December 15, 1941: The USS WAKE is renamed the IJN TATARA and was attached to the Sasebo Naval District. The IJN Tatara is assigned to the China Area Fleet in the Shanghai Base Force. Lt Yasumura Taiichi is appointed Commander. Undergoes refit at the Kiangnan Engineering and Dock Works, later at No. 1 Repair Facility in Shanghai. Two 3-inch AA guns are installed.
In 1946, after Japan’s defeat, the ship was turned over to the Chinese government and was called the Tai Yuan. After the Communists took over China in 1949 presumably she went into their service, but the details are unknown
"Officially Dead - The Story of Commander C. D. Smith", by Quentin Reynolds, briefly recounts the taking of the USS Wake.
The USS Wake's crew was quickly interned and suffered a similar fate of the crew of HMS Peterel.
Later (in 1944) Lt. Comander Columbus Smith made a daring and successful escape from a Japanese prison.

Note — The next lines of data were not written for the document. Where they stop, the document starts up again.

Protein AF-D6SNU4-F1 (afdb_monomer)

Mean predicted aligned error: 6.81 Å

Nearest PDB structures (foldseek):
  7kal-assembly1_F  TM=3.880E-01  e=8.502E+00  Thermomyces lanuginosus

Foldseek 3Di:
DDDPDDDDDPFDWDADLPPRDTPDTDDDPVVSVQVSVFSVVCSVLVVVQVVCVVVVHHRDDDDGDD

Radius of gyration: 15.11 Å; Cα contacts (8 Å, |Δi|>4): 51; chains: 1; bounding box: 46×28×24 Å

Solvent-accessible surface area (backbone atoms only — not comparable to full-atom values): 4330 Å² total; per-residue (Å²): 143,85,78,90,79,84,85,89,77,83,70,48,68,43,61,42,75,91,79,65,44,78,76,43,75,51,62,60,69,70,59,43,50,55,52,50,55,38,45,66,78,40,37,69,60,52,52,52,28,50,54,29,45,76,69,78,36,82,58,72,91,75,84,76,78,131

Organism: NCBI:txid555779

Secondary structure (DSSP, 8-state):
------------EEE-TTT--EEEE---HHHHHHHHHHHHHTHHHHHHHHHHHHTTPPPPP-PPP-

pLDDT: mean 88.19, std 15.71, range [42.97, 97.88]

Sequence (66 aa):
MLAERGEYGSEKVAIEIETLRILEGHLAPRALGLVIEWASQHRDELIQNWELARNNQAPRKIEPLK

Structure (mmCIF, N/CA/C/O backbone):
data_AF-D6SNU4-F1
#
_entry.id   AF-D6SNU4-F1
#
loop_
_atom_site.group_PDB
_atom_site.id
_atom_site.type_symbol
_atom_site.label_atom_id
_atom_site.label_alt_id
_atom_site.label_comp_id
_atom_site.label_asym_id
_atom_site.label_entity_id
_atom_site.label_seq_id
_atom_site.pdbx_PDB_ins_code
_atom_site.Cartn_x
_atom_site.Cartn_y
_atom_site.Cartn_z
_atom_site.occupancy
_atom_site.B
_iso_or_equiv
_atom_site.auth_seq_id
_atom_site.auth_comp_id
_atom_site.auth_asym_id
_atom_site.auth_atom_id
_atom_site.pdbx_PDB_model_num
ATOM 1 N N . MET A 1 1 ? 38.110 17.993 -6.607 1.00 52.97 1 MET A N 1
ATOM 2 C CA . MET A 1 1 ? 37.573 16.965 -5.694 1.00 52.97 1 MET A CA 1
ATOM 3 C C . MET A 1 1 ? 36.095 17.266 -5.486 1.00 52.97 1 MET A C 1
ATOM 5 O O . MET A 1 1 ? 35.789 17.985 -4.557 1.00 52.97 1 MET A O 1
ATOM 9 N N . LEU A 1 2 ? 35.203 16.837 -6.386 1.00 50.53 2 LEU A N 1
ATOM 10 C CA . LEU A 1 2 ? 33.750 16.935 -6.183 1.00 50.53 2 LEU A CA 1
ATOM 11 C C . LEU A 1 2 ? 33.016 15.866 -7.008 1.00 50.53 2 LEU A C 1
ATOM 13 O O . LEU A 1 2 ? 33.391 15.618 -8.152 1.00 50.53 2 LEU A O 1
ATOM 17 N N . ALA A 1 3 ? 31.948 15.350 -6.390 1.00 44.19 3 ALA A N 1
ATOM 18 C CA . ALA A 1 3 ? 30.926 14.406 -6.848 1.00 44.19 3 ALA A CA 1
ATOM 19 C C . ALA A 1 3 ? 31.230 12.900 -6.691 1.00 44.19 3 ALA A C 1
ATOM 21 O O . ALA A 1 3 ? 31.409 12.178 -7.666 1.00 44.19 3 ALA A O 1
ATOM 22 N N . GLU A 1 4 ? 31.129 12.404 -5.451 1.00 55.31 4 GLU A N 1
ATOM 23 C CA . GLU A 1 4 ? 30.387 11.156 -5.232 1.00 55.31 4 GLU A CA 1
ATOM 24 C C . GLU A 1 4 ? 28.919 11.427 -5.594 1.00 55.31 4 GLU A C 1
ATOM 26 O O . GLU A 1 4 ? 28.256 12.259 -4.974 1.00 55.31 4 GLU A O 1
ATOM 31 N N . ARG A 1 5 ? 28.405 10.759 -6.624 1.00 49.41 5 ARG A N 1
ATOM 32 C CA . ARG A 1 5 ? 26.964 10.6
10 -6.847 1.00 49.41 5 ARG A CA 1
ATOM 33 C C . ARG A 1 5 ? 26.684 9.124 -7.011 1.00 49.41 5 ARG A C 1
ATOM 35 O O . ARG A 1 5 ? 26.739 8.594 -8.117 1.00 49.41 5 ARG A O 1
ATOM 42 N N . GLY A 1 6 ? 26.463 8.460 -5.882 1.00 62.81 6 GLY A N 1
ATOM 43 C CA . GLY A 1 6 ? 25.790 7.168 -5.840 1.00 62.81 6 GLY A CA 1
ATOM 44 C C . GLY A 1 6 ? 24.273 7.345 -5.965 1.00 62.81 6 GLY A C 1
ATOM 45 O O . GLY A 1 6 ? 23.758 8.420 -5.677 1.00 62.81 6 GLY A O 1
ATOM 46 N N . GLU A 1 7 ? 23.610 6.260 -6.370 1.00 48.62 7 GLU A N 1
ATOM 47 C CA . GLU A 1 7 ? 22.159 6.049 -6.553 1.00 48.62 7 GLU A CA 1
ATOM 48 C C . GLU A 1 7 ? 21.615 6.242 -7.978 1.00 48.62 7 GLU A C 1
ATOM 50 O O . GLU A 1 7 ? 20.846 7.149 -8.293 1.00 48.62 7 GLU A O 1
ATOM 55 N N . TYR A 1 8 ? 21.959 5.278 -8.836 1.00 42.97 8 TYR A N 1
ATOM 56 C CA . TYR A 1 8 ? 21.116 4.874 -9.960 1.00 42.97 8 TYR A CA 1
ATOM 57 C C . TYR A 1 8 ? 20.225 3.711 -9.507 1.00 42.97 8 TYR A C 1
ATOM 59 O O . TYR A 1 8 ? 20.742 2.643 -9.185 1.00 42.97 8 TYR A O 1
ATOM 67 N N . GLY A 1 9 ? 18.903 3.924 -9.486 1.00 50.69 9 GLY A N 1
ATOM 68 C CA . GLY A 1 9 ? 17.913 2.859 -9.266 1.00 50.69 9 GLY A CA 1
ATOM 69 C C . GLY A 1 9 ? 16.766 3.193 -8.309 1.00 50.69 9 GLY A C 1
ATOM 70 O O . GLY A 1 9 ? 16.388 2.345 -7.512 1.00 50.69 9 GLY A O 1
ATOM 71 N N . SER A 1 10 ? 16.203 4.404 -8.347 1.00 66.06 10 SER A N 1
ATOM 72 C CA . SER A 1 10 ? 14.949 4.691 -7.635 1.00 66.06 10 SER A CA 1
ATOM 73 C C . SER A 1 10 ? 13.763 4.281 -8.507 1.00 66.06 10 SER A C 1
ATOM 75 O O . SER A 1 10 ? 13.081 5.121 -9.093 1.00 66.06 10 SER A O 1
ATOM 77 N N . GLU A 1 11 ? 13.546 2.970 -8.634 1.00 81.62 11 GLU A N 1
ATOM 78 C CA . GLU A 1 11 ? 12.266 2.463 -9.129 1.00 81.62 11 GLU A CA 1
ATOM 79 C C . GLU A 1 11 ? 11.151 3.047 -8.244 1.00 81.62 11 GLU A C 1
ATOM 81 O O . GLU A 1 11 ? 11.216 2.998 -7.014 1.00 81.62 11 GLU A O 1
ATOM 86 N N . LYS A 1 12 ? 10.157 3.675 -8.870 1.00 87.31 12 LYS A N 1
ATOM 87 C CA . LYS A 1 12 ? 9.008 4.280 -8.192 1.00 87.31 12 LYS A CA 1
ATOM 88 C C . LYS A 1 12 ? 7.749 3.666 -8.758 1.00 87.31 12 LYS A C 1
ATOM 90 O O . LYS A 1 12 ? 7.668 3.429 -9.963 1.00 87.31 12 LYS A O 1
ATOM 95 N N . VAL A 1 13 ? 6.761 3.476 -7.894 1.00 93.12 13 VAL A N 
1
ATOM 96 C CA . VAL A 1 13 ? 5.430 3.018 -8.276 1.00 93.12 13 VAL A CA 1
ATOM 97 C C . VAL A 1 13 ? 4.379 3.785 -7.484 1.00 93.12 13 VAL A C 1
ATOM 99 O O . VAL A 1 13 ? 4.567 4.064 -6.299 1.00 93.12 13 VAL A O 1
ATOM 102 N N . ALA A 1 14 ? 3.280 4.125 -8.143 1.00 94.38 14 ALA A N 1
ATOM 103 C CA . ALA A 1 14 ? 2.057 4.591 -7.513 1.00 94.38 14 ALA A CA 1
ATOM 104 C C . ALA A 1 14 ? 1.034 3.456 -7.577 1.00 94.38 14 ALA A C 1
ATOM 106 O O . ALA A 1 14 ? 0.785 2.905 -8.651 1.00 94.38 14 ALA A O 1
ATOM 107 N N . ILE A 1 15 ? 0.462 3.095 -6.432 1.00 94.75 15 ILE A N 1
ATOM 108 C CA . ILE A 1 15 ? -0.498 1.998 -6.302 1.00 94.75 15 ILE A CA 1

A list of some of the USS Wake's crew who survived the war can be found below. The Source - USMC History Center, Washington DC. Special thanks to Prof. Eric Niderost of Chabot College, California.
Seial Place of
Name, Rank, No, Service, Rescue, Notes
Columbus Darwin Smith, Lt Cmdr, 56415,USNR, escaped, CO
Howard Thomas Washburn, PhM1c, 1630190, USN, Hakodate
Allred Carter Sanders, CQM, 6256894, USN, Hakodate #2, Ret
Juan Balajadia, SC1c, 1102703, USN, Hakodate #2
Wilbur Earl Ballard, WT1c, 2429483, USN, Kawasaki Osaka #5
Steward Gordon Barbour RM2c, 6256894 USN, Kawasaki Osaka #5
Daniel Colilla, MM1c, 2133033, USN, Fukuoka #1
Claude Nathan Conaway, GM1c, 1222129, USN Hakodate #3, FR
Edgar Elwood Fuller, RM2c, 3757397, USN, Kawasaki Osaka #5
William Benjamin Ganci CRM, 2147388, USN, Osaka area
Christian William Hein MM1c 2426774, USN, Fukuoka #1
Albert Priest Henry, MM1c, 1718438, USN, Hakodate #3, FR
Alfred Joseph Herbert, BM1c, 2010544, USN, Hakodate #3, Hubert?

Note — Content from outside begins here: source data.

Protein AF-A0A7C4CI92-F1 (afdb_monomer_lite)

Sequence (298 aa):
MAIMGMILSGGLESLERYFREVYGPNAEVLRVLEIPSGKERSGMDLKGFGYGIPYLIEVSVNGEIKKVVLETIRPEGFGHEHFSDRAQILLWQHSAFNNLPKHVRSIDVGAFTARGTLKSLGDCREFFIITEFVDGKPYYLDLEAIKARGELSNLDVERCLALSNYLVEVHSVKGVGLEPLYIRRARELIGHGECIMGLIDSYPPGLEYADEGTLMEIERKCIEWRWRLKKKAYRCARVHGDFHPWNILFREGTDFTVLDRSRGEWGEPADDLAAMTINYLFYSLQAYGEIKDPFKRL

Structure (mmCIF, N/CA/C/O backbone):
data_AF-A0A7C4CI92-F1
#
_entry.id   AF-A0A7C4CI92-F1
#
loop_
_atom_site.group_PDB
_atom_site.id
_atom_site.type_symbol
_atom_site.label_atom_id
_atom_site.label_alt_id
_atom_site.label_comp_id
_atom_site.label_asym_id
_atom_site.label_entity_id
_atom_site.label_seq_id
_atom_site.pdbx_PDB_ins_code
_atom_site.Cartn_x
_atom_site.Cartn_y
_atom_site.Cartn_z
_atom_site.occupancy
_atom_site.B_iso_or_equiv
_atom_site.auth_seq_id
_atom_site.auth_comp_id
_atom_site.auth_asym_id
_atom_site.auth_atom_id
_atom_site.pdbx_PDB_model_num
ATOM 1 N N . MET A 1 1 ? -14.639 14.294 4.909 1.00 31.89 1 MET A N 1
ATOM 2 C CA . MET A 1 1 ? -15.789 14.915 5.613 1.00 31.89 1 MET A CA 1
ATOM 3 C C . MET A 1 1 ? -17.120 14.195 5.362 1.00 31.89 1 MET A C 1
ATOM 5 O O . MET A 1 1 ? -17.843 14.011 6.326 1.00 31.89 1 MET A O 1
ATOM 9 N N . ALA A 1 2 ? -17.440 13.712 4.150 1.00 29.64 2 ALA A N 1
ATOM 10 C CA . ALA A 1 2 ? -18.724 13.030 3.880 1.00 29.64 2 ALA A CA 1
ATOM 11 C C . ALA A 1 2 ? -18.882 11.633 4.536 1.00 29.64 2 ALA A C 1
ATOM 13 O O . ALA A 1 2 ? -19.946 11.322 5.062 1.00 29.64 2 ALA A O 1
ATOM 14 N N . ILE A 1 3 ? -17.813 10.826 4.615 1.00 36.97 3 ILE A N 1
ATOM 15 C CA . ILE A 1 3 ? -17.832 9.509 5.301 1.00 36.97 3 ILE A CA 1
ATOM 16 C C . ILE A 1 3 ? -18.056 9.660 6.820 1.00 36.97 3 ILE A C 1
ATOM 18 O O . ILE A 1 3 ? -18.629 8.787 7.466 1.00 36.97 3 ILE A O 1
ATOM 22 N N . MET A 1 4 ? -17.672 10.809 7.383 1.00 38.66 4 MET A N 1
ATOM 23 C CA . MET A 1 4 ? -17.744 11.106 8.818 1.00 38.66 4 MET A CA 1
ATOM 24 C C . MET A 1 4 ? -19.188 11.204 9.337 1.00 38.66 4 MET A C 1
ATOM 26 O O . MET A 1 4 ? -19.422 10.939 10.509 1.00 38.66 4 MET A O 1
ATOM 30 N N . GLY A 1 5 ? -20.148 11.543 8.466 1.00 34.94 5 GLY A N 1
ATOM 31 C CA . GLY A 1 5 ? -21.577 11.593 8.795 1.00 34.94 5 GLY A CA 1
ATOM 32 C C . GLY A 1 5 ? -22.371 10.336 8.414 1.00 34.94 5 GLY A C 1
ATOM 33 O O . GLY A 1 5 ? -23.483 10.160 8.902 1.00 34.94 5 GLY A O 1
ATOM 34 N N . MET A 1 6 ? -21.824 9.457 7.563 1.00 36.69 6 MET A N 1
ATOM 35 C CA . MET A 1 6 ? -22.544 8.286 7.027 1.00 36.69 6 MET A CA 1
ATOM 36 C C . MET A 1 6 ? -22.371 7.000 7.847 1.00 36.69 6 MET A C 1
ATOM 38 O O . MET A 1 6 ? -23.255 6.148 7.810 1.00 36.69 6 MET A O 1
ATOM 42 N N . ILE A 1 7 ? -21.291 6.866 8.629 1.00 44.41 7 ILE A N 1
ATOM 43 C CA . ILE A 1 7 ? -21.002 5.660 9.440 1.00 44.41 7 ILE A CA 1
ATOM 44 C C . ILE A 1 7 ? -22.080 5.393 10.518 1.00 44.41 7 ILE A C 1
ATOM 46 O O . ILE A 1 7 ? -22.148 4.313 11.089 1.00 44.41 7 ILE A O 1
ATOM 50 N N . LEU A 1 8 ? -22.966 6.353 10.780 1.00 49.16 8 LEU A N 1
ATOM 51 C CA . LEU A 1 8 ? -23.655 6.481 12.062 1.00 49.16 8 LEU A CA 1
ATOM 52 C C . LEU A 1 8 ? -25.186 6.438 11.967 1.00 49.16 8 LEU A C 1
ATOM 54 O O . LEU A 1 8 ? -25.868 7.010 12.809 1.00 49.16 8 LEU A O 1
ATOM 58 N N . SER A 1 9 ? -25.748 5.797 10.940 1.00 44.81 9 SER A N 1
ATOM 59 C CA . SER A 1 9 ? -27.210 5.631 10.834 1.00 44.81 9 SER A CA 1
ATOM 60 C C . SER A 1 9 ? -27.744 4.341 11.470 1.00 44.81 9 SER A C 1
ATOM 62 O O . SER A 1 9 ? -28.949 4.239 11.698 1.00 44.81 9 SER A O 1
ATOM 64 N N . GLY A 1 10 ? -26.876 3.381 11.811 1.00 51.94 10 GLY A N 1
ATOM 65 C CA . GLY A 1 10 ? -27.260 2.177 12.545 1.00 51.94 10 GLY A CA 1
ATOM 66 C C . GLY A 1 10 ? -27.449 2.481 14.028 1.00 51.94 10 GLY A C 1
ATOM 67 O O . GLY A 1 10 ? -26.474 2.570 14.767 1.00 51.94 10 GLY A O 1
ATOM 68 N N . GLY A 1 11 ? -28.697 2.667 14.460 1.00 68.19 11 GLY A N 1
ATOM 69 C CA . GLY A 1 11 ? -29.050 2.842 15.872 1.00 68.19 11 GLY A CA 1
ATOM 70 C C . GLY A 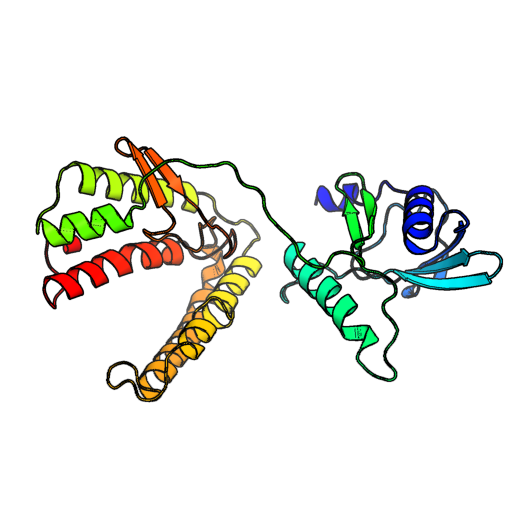1 11 ? -28.852 1.572 16.714 1.00 68.19 11 GLY A C 1
ATOM 71 O O . GLY A 1 11 ? -28.164 0.631 16.313 1.00 68.19 11 GLY A O 1
ATOM 72 N N . LEU A 1 12 ? -29.507 1.531 17.878 1.00 76.44 12 LEU A N 1
ATOM 73 C CA . LEU A 1 12 ? -29.485 0.413 18.839 1.00 76.44 12 LEU A CA 1
ATOM 74 C C . LEU A 1 12 ? -29.743 -0.957 18.176 1.00 76.44 12 LEU A C 1
ATOM 76 O O . LEU A 1 12 ? -29.064 -1.933 18.484 1.00 76.44 12 LEU A O 1
ATOM 80 N N . GLU A 1 13 ? -30.628 -1.004 17.177 1.00 82.00 13 GLU A N 1
ATOM 81 C CA . GLU A 1 13 ? -30.944 -2.210 16.397 1.00 82.00 13 GLU A CA 1
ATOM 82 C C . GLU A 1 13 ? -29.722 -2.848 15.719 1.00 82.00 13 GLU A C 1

John Marcus Leftwich, RM1c, 2655539, USN, Kawasaki Osaka #5
William D. Loughner, EM1c, 2503488, USN, Fukuoka #1
Frederick J. Niles, WT1c, 3948262, USN, Kawasaki Osaka #5
William Joseph Phillips SC1c, 2613094, USN, Hakodate #3
Barney Daniel Prine, CMM, 1539297, USN, Fukuoka #1
Ernest Ivan Reece, BM1c, 3412396, USN, Hakodate #2, FR
Frederick Bernard Sharp CWT, 3830567, USN, Hakodate #2, FR
Gustie John Tardosky, RM1c, 2432142, USN, Osaka area
David Gerard Tierney, RM1c, 2121732, USN, Kawasaki Osaka #5
John D. Tobin, SK1c, 1043098, USN, Hakodate #2
Ralph YaleWilliams, MM2c, 2500494, USN, Hakodate #2
Charles Winterle, CBM, 1647601, USN, Hakodate #3
The men on the ships of the HMS Peterel and the USS Wake were abandoned by their countries as being expendable. They knew that they faced a certain death or imprisonment. They were not going to be rescued by anyone. Each one of these men are REAL HEROES and deserve the thanks and admiration of both countries.